> _What the task asks_: The output is the lines below from the one with "ATOM 236 N N" through the one with "ATOM 246 C C", both included, printed exactly and with no other line.

-.-.-

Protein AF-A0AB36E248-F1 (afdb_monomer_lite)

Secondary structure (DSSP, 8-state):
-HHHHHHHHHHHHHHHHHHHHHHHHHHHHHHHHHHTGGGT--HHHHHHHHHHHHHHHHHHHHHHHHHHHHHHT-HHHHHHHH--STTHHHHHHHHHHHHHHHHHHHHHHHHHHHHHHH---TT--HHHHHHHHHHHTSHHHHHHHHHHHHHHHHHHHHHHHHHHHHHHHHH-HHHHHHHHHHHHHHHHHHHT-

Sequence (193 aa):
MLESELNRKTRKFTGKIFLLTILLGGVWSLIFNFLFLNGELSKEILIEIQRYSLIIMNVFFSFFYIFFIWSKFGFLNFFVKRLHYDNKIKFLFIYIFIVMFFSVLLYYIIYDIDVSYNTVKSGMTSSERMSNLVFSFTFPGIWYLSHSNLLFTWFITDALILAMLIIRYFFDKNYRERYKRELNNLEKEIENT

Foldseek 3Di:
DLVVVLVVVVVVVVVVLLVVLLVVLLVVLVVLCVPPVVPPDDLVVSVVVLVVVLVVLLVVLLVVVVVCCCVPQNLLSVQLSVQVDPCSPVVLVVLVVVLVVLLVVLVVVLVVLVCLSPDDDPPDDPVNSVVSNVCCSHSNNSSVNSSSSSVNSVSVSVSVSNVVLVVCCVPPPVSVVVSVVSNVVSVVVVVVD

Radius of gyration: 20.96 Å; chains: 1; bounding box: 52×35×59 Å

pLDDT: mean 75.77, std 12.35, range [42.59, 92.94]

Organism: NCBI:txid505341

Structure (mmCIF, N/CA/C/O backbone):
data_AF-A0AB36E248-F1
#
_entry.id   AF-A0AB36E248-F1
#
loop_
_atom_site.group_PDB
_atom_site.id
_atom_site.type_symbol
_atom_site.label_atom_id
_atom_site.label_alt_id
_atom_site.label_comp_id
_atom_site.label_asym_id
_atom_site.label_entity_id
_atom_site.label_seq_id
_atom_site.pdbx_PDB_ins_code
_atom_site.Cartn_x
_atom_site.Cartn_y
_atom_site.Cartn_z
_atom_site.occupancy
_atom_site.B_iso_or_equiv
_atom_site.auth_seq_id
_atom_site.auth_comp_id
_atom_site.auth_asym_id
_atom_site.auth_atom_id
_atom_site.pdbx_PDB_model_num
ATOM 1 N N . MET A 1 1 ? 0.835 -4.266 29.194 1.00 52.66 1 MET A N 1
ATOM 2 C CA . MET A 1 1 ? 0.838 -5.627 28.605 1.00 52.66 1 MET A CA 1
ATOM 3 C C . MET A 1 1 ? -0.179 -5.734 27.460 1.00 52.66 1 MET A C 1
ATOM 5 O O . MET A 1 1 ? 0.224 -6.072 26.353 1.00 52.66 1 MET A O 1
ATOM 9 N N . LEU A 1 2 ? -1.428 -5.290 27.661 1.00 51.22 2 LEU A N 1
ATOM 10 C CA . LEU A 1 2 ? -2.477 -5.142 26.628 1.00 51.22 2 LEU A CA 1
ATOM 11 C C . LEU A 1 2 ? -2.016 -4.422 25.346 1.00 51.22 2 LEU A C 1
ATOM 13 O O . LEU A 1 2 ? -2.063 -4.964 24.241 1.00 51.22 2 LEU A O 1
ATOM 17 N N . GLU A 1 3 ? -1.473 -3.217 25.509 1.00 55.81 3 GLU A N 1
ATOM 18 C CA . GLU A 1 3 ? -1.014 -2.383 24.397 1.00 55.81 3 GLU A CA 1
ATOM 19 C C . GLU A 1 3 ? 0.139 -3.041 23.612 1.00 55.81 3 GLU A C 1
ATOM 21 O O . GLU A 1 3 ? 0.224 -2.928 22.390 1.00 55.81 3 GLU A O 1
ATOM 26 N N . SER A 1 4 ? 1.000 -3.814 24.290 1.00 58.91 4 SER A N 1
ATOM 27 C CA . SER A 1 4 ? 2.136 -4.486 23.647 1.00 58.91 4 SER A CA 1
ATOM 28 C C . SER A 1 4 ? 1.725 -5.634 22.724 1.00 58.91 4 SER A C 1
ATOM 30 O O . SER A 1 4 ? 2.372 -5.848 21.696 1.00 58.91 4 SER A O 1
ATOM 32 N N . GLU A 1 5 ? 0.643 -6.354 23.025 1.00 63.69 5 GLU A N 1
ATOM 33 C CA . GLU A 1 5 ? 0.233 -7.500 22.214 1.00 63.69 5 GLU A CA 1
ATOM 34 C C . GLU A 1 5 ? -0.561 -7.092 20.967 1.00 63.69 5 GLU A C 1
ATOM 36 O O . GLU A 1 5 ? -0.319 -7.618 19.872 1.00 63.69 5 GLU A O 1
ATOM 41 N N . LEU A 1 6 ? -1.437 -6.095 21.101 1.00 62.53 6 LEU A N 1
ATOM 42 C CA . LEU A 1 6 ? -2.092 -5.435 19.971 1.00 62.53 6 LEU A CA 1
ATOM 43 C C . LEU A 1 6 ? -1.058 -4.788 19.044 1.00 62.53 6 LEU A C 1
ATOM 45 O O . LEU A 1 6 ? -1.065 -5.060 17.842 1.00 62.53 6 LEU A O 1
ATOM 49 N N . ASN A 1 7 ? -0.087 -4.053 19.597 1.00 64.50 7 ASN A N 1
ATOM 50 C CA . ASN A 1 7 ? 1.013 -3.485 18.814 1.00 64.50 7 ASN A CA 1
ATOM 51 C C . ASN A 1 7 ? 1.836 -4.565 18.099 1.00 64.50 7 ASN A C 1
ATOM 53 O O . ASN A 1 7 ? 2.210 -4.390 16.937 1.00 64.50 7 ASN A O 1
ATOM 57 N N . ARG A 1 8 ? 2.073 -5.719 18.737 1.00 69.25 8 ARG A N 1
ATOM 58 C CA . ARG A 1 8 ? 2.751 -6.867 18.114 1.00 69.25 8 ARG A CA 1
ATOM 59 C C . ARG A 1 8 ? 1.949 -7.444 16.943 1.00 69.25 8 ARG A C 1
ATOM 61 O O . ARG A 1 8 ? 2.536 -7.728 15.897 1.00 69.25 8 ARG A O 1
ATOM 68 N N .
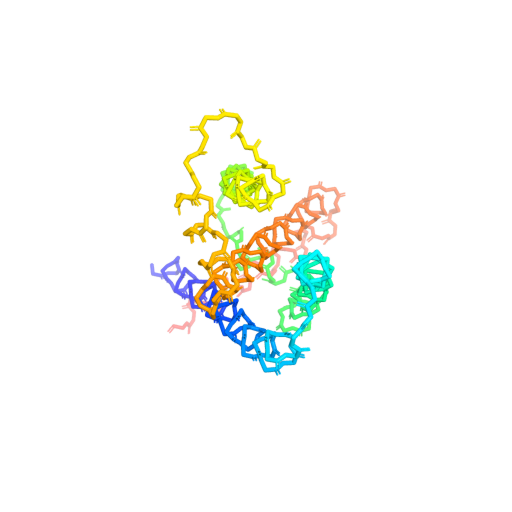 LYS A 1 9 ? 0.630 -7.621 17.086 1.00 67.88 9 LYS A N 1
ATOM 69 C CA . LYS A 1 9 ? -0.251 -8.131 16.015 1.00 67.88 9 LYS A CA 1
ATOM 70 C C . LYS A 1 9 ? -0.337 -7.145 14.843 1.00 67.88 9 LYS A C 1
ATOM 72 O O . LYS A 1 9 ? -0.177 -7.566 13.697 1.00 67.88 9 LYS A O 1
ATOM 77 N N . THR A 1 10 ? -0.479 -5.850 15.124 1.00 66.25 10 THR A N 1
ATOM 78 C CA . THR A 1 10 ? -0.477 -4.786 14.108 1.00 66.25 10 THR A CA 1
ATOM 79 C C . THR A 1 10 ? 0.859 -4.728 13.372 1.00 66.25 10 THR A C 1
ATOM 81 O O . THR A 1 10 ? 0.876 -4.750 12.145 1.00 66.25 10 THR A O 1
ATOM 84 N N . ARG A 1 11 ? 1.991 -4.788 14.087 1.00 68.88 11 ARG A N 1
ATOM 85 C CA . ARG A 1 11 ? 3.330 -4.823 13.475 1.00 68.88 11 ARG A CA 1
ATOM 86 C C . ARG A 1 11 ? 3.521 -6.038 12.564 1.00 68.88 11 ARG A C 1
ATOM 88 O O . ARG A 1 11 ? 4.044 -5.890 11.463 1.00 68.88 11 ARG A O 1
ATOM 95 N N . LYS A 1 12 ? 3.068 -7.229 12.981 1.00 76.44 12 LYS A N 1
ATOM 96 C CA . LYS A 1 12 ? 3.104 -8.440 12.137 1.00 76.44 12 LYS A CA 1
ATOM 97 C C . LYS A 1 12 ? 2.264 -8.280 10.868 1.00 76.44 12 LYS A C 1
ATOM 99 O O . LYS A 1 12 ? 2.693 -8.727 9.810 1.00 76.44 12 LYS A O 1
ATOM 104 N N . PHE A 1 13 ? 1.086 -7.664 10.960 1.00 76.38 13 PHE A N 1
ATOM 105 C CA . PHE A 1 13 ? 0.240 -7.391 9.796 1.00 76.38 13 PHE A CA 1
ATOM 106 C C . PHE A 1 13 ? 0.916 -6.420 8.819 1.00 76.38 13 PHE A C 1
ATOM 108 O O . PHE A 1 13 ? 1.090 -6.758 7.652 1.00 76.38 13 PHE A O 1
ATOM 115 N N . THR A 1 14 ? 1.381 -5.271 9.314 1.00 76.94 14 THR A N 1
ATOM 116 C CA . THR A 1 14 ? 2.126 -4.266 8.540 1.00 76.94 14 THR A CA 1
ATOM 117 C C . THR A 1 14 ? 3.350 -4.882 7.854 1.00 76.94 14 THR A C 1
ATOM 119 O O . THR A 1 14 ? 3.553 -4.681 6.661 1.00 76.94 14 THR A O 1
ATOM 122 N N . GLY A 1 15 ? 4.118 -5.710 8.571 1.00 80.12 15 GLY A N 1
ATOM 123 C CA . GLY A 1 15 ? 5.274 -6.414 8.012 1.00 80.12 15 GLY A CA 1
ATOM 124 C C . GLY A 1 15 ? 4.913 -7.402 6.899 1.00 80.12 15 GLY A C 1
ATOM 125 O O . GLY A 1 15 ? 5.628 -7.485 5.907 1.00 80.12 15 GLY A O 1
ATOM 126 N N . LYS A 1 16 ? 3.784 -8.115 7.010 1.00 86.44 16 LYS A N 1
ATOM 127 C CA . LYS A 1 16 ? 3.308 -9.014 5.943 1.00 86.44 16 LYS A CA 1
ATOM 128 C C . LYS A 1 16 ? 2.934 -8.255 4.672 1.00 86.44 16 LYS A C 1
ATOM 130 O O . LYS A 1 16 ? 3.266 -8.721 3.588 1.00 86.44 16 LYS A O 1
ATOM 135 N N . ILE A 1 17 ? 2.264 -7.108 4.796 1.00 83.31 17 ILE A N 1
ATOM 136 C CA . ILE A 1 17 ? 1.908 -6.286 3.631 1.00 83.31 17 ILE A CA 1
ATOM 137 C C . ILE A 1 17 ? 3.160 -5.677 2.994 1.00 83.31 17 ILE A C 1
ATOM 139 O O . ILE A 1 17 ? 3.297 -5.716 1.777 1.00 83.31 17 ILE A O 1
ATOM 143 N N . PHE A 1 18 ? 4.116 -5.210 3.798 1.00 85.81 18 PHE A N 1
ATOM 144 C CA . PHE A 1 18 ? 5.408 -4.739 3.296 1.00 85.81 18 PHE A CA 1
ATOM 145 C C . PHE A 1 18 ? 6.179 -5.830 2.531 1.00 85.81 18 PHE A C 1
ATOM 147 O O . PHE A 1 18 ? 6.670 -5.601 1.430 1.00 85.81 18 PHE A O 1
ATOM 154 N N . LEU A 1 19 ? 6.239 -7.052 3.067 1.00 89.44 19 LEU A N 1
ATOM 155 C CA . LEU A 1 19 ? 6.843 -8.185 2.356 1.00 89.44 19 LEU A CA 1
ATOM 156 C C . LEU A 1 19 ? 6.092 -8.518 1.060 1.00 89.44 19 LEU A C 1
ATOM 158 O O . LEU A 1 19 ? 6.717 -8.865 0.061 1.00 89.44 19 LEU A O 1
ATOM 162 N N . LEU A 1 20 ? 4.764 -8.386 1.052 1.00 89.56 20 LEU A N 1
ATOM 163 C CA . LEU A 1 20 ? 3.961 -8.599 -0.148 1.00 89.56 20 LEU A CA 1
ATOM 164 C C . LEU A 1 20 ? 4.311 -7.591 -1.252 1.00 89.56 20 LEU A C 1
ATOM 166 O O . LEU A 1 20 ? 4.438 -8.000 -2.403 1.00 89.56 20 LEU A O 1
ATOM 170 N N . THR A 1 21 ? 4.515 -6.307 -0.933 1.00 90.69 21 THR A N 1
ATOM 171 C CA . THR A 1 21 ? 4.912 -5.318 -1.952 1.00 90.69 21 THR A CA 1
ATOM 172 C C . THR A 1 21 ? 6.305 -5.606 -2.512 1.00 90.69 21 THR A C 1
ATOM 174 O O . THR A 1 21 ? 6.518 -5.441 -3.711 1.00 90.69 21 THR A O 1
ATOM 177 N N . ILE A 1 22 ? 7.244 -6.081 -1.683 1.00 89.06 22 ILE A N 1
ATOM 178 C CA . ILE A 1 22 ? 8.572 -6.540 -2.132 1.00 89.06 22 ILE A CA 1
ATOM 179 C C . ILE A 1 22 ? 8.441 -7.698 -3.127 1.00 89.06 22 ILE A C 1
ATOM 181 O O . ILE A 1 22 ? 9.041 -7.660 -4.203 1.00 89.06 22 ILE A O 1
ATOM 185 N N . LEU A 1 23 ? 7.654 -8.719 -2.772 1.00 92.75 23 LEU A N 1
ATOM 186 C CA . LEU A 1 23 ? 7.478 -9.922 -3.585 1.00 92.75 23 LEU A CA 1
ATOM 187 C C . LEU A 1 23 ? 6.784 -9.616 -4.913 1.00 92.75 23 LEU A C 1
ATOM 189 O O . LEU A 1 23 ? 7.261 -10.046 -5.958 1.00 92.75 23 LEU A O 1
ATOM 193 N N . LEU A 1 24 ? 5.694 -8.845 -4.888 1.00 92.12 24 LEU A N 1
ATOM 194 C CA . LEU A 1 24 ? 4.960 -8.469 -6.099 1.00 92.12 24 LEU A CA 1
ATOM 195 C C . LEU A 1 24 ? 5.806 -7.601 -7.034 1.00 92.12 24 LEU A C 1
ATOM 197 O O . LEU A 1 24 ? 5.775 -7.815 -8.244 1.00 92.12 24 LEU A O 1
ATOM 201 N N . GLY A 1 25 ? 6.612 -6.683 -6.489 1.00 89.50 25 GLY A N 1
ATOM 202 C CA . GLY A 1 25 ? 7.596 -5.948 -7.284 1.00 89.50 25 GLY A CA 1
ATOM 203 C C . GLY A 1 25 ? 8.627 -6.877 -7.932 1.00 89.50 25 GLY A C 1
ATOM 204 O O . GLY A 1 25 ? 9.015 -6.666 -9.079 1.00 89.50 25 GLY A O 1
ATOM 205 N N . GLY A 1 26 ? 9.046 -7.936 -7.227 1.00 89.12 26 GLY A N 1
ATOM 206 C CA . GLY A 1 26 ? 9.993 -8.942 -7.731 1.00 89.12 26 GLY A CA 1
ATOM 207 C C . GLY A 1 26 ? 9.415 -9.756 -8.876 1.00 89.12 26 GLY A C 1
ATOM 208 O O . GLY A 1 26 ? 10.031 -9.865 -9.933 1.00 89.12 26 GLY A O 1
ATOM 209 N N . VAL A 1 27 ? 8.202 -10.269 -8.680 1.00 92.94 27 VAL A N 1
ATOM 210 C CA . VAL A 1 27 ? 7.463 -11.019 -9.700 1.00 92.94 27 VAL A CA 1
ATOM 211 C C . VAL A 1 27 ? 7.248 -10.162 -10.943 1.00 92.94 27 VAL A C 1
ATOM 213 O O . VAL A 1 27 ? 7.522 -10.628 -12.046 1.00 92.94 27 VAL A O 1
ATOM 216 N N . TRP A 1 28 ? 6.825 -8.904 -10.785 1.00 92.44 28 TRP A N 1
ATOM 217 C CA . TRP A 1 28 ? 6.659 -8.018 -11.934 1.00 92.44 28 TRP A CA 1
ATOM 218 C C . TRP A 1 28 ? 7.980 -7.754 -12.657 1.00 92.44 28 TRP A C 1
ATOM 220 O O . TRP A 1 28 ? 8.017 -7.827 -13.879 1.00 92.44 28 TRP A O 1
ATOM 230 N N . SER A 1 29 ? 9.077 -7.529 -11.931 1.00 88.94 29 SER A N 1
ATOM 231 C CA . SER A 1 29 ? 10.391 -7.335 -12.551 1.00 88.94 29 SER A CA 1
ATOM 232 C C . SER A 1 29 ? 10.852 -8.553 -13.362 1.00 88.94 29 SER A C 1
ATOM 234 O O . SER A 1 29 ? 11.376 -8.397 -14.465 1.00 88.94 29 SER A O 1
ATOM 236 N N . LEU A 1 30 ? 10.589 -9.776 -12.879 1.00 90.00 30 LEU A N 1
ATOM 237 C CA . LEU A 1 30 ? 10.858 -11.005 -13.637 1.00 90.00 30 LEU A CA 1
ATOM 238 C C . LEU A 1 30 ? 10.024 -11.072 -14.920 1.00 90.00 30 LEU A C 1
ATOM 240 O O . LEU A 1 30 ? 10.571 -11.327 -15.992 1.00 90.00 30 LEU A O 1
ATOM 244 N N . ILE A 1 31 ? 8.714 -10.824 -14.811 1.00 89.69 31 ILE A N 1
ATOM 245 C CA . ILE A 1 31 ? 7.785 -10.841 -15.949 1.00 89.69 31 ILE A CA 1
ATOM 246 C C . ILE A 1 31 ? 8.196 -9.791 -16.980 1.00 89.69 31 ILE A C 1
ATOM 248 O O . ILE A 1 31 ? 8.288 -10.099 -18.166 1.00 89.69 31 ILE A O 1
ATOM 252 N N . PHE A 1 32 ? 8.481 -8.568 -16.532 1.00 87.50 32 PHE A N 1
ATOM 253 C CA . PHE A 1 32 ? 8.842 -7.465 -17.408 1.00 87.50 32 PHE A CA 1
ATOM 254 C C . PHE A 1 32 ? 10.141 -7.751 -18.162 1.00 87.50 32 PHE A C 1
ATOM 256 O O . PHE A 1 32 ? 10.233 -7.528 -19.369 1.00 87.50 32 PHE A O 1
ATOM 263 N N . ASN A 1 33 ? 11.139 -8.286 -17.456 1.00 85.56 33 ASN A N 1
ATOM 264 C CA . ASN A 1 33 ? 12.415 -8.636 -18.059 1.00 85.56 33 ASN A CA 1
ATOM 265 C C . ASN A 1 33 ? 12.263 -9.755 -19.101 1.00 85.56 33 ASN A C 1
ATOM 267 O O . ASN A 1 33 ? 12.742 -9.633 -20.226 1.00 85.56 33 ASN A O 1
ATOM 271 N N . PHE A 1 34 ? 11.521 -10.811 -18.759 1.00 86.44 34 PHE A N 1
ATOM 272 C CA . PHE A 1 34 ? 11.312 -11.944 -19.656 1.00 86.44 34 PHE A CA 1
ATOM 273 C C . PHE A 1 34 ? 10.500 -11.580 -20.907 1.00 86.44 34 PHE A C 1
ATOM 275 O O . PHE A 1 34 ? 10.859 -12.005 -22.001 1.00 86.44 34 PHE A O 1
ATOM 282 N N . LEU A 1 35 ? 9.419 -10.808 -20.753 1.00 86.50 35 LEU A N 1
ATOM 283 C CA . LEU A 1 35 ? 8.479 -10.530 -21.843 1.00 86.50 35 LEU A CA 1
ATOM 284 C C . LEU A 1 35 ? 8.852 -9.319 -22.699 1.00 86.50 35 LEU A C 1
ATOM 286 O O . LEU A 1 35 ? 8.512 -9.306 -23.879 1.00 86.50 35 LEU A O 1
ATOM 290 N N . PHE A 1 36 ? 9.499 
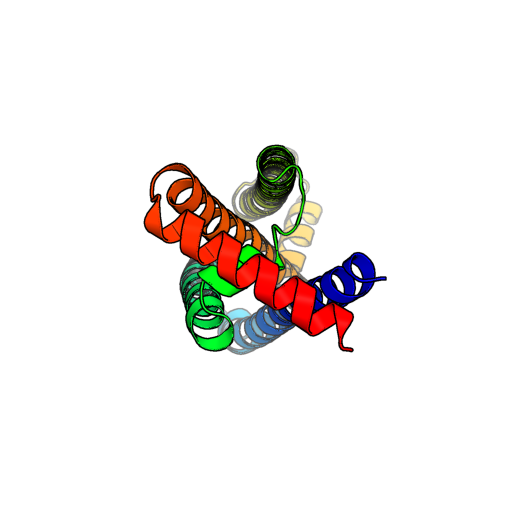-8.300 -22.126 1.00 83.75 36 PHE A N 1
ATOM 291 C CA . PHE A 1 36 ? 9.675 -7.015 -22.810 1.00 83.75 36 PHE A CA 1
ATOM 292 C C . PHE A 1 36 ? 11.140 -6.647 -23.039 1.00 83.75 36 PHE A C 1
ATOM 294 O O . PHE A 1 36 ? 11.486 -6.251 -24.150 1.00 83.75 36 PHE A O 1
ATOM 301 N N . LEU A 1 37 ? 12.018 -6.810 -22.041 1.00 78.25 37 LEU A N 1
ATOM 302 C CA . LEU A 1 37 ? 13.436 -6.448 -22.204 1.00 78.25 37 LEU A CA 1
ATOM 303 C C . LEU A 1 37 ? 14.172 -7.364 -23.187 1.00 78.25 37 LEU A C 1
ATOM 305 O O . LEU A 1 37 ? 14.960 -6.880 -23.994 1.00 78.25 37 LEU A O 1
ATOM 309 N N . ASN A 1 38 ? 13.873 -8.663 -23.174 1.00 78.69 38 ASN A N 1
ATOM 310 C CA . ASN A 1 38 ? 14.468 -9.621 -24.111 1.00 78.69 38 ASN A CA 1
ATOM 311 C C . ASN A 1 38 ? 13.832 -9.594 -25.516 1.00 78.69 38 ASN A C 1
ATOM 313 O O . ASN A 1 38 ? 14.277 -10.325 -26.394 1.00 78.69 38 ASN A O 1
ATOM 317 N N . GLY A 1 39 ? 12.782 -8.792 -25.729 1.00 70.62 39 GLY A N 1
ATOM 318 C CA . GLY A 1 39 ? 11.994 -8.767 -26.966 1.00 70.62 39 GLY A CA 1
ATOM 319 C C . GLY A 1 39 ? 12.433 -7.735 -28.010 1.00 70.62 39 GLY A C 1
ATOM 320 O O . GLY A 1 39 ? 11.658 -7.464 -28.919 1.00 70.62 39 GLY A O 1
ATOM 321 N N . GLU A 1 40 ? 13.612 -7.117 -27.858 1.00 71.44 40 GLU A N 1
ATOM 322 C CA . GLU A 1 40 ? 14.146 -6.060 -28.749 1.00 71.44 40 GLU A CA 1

-.-.-

> _Result_:
ATOM 236 N N . LEU A 1 30 ? 10.589 -9.776 -12.879 1.00 90.00 30 LEU A N 1
ATOM 237 C CA . LEU A 1 30 ? 10.858 -11.005 -13.637 1.00 90.00 30 LEU A CA 1
ATOM 238 C C . LEU A 1 30 ? 10.024 -11.072 -14.920 1.00 90.00 30 LEU A C 1
ATOM 240 O O . LEU A 1 30 ? 10.571 -11.327 -15.992 1.00 90.00 30 LEU A O 1
ATOM 244 N N . ILE A 1 31 ? 8.714 -10.824 -14.811 1.00 89.69 31 ILE A N 1
ATOM 245 C CA . ILE A 1 31 ? 7.785 -10.841 -15.949 1.00 89.69 31 ILE A CA 1
ATOM 246 C C . ILE A 1 31 ? 8.196 -9.791 -16.980 1.00 89.69 31 ILE A C 1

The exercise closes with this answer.